William McKay

Personal information
- Full name: William McKay
- Place of birth: Scotland
- Position(s): Inside forward

Senior career*
- Years: Team / Apps / (Gls)
- Heart of Midlothian
- 1888–1889: Burnley / 14 / (7)
- Newcastle West End
- Raith Rovers

= William McKay (footballer) =

Scottish footballer

William McKay, known as Willie, was a Scottish professional footballer who played as an inside forward. According to sources he commenced his career at Hearts. It is unclear when he joined Burnley, but it is reasonable to assume it was during the second half of 1888. He made his Burnley and English Football League debut on 3 November 1888. The occasion was the visit of Blackburn Rovers to Turf Moor, the home of Burnley. He scored Burnley' only goal in a heavy 7-1 defeat. He played 14 of Burnley' 22 League matches top-scoring with seven goals. He played in five of Burnley' seven victories in the 1888 - 1889 season, scoring in two of those victories.
In 1889 (date unknown) Willie McKay left Burnley for Newcastle West End, who were playing in the Northern League.

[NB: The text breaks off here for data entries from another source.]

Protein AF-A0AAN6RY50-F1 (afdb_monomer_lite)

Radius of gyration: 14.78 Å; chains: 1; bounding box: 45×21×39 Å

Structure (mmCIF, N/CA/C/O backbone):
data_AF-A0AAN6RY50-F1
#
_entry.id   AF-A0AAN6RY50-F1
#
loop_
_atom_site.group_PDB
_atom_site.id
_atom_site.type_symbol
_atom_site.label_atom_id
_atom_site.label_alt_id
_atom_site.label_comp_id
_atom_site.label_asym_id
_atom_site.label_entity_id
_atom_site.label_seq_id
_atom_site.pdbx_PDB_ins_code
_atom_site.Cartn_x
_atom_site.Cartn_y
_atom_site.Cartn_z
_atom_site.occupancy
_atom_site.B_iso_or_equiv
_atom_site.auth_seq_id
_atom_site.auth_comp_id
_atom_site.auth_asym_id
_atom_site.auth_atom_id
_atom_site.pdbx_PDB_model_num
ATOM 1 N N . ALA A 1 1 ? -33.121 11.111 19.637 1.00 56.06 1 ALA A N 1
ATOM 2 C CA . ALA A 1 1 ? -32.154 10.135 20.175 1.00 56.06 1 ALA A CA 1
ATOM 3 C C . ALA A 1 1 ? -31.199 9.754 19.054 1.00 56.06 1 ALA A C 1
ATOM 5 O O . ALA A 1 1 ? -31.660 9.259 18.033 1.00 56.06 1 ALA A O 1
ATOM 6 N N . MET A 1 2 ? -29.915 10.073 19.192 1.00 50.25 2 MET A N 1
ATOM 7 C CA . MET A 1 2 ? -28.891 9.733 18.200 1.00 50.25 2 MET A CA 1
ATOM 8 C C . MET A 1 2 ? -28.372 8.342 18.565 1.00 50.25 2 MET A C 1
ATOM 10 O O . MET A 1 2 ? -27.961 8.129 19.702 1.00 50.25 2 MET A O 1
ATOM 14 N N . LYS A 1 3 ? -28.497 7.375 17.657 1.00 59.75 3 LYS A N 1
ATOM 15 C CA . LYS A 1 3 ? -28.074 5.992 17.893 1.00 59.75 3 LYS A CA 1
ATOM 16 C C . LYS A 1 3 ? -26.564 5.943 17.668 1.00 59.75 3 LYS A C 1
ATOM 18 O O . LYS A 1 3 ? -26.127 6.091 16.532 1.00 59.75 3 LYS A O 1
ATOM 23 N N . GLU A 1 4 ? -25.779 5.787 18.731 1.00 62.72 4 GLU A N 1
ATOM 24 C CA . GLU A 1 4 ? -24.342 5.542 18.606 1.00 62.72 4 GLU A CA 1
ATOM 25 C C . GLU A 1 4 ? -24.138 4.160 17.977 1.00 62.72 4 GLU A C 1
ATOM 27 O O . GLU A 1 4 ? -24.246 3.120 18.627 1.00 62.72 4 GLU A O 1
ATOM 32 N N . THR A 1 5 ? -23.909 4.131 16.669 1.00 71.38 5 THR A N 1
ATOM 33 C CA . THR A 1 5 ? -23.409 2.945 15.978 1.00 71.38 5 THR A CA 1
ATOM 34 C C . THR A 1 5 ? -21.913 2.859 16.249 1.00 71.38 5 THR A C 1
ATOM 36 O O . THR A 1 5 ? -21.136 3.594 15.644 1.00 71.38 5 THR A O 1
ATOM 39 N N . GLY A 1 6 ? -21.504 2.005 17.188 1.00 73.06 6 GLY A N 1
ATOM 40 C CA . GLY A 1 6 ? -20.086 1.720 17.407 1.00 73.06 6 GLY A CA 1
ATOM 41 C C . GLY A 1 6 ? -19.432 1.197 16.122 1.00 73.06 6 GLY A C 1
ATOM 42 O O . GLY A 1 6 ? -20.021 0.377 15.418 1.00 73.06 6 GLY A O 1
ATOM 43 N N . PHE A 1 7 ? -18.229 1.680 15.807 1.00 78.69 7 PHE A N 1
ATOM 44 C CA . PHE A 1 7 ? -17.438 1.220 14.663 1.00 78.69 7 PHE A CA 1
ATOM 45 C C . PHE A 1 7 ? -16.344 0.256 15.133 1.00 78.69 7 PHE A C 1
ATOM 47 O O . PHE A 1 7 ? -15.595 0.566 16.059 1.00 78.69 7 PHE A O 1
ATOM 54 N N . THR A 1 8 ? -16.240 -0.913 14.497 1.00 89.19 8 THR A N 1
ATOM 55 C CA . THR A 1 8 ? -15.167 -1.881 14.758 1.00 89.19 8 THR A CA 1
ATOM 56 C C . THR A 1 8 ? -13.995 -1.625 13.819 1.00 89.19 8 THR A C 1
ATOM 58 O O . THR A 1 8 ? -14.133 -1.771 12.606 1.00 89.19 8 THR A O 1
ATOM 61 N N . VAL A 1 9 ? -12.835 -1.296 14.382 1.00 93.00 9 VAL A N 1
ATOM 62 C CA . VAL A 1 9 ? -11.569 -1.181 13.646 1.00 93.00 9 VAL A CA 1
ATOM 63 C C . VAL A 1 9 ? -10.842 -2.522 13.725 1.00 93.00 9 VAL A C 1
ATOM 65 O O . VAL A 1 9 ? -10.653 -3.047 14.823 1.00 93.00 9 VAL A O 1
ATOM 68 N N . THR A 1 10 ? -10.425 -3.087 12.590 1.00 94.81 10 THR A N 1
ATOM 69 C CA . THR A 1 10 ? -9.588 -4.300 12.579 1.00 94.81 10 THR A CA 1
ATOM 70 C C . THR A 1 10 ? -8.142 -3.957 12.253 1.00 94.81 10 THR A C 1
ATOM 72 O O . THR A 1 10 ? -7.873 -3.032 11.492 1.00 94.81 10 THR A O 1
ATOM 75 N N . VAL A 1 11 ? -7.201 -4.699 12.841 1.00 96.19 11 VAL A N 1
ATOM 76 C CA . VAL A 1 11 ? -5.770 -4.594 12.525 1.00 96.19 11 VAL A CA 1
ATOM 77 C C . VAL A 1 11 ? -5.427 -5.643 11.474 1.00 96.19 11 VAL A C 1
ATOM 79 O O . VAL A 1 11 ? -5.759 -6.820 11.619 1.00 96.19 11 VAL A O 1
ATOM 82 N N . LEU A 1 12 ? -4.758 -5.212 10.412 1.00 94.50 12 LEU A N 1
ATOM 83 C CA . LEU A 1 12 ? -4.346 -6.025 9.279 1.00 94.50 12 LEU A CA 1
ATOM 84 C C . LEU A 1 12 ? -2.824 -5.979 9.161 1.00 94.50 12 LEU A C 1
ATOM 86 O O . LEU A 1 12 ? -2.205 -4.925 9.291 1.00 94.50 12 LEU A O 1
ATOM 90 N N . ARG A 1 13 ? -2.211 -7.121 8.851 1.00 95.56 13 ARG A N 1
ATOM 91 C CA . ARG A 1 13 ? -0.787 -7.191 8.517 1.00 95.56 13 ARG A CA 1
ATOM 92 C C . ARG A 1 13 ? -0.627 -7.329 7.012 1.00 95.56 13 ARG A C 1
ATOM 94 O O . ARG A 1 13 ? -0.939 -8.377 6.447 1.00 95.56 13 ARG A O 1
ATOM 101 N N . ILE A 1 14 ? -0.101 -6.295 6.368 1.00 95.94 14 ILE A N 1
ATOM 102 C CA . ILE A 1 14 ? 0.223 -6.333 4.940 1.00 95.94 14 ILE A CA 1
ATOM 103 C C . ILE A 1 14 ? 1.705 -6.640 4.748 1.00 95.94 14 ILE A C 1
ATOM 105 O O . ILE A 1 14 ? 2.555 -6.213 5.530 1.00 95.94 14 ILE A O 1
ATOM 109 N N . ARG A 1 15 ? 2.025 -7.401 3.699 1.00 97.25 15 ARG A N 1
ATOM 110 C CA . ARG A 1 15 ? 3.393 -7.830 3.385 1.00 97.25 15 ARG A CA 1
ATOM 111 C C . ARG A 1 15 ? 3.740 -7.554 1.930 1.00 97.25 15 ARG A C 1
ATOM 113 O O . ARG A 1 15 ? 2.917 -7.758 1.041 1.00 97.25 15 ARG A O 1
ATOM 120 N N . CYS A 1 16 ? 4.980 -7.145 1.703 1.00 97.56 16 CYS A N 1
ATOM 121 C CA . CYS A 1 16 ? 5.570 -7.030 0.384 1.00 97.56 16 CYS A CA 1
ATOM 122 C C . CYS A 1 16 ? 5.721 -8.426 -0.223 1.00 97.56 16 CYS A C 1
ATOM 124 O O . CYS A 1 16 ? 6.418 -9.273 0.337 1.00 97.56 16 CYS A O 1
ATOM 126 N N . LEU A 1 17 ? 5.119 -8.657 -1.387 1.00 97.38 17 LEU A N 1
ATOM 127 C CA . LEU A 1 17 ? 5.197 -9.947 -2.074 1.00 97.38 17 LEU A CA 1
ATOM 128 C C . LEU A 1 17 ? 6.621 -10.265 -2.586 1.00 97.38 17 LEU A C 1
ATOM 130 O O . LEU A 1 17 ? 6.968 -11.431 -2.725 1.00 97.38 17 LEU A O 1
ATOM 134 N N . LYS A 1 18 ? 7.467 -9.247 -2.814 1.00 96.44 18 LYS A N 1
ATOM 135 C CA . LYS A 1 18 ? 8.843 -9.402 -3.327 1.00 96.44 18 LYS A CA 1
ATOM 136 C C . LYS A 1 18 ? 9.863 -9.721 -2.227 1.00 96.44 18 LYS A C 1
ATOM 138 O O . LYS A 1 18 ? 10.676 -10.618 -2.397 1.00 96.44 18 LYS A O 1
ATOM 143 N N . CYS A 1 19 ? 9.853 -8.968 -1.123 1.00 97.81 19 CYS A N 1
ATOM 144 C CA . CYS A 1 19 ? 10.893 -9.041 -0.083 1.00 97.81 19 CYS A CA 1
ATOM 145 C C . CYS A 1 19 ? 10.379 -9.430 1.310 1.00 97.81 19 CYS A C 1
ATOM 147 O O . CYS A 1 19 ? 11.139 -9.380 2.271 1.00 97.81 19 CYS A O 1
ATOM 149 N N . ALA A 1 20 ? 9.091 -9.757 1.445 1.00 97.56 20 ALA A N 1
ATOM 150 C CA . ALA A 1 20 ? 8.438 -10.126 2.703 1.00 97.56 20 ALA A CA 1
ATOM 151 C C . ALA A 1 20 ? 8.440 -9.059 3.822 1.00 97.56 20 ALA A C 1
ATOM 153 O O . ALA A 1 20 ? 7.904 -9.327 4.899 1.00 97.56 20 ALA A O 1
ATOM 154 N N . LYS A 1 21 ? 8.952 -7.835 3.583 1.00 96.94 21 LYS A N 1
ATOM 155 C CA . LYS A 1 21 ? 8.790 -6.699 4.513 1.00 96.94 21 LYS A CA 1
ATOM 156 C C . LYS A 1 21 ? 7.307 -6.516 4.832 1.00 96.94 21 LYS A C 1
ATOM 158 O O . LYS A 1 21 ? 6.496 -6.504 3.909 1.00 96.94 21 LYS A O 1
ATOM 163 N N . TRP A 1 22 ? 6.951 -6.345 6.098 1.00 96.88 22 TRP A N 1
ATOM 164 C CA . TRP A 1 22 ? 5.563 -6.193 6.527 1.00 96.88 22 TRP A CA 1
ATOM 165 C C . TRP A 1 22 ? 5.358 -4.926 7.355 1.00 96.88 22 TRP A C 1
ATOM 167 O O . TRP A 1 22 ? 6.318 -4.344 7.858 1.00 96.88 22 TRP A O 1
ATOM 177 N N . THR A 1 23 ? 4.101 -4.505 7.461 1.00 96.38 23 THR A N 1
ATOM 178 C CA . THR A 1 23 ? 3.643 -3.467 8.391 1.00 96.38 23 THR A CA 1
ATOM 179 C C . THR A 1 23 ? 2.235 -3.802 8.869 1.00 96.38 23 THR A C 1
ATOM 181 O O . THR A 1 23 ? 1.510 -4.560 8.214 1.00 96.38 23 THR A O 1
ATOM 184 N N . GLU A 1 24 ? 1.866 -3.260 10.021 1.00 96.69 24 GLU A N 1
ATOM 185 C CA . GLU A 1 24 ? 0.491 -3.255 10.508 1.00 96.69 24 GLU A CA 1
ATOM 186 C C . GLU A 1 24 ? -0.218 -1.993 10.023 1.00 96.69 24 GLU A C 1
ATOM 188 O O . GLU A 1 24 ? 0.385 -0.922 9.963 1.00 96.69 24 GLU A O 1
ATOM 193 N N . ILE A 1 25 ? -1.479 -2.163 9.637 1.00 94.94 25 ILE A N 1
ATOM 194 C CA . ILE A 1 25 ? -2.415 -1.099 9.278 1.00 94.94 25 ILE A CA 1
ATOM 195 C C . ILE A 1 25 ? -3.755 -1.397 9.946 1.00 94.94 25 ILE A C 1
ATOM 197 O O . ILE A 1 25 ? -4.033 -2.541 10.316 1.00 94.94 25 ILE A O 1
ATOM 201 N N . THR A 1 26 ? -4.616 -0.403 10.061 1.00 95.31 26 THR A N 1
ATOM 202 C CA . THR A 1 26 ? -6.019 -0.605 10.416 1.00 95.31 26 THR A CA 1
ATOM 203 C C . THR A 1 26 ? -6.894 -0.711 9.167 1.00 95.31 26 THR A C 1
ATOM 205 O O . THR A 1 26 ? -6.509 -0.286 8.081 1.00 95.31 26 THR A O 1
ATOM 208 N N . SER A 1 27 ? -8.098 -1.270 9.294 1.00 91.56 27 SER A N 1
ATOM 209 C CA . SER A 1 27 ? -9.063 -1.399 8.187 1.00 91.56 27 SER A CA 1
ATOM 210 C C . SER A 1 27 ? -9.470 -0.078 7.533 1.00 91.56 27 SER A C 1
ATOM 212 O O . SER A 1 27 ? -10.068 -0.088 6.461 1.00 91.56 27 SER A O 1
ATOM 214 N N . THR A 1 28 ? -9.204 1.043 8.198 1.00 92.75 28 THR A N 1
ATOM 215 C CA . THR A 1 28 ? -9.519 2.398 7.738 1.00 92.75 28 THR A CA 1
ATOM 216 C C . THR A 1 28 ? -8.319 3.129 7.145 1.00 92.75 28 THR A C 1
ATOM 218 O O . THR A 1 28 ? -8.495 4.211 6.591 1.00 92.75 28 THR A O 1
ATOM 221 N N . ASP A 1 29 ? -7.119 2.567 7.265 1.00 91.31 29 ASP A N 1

Newcastle West End finished 2nd in the 1889-1890 season.
In 1890 (date unknown) Willie McKay left Newcastle West End FC, and England, and returned to Scotland by joining St Bernard's FC. The club had been expelled by the Scottish Football Association and travelled the country as a wanderers team.
In 1891 (date unknown) Willie McKay left St. Bernard's FC and moved to Raith Rovers. A club based in Kirkcaldy, Scotland.
When he left Raith Rovers and retired is unknown.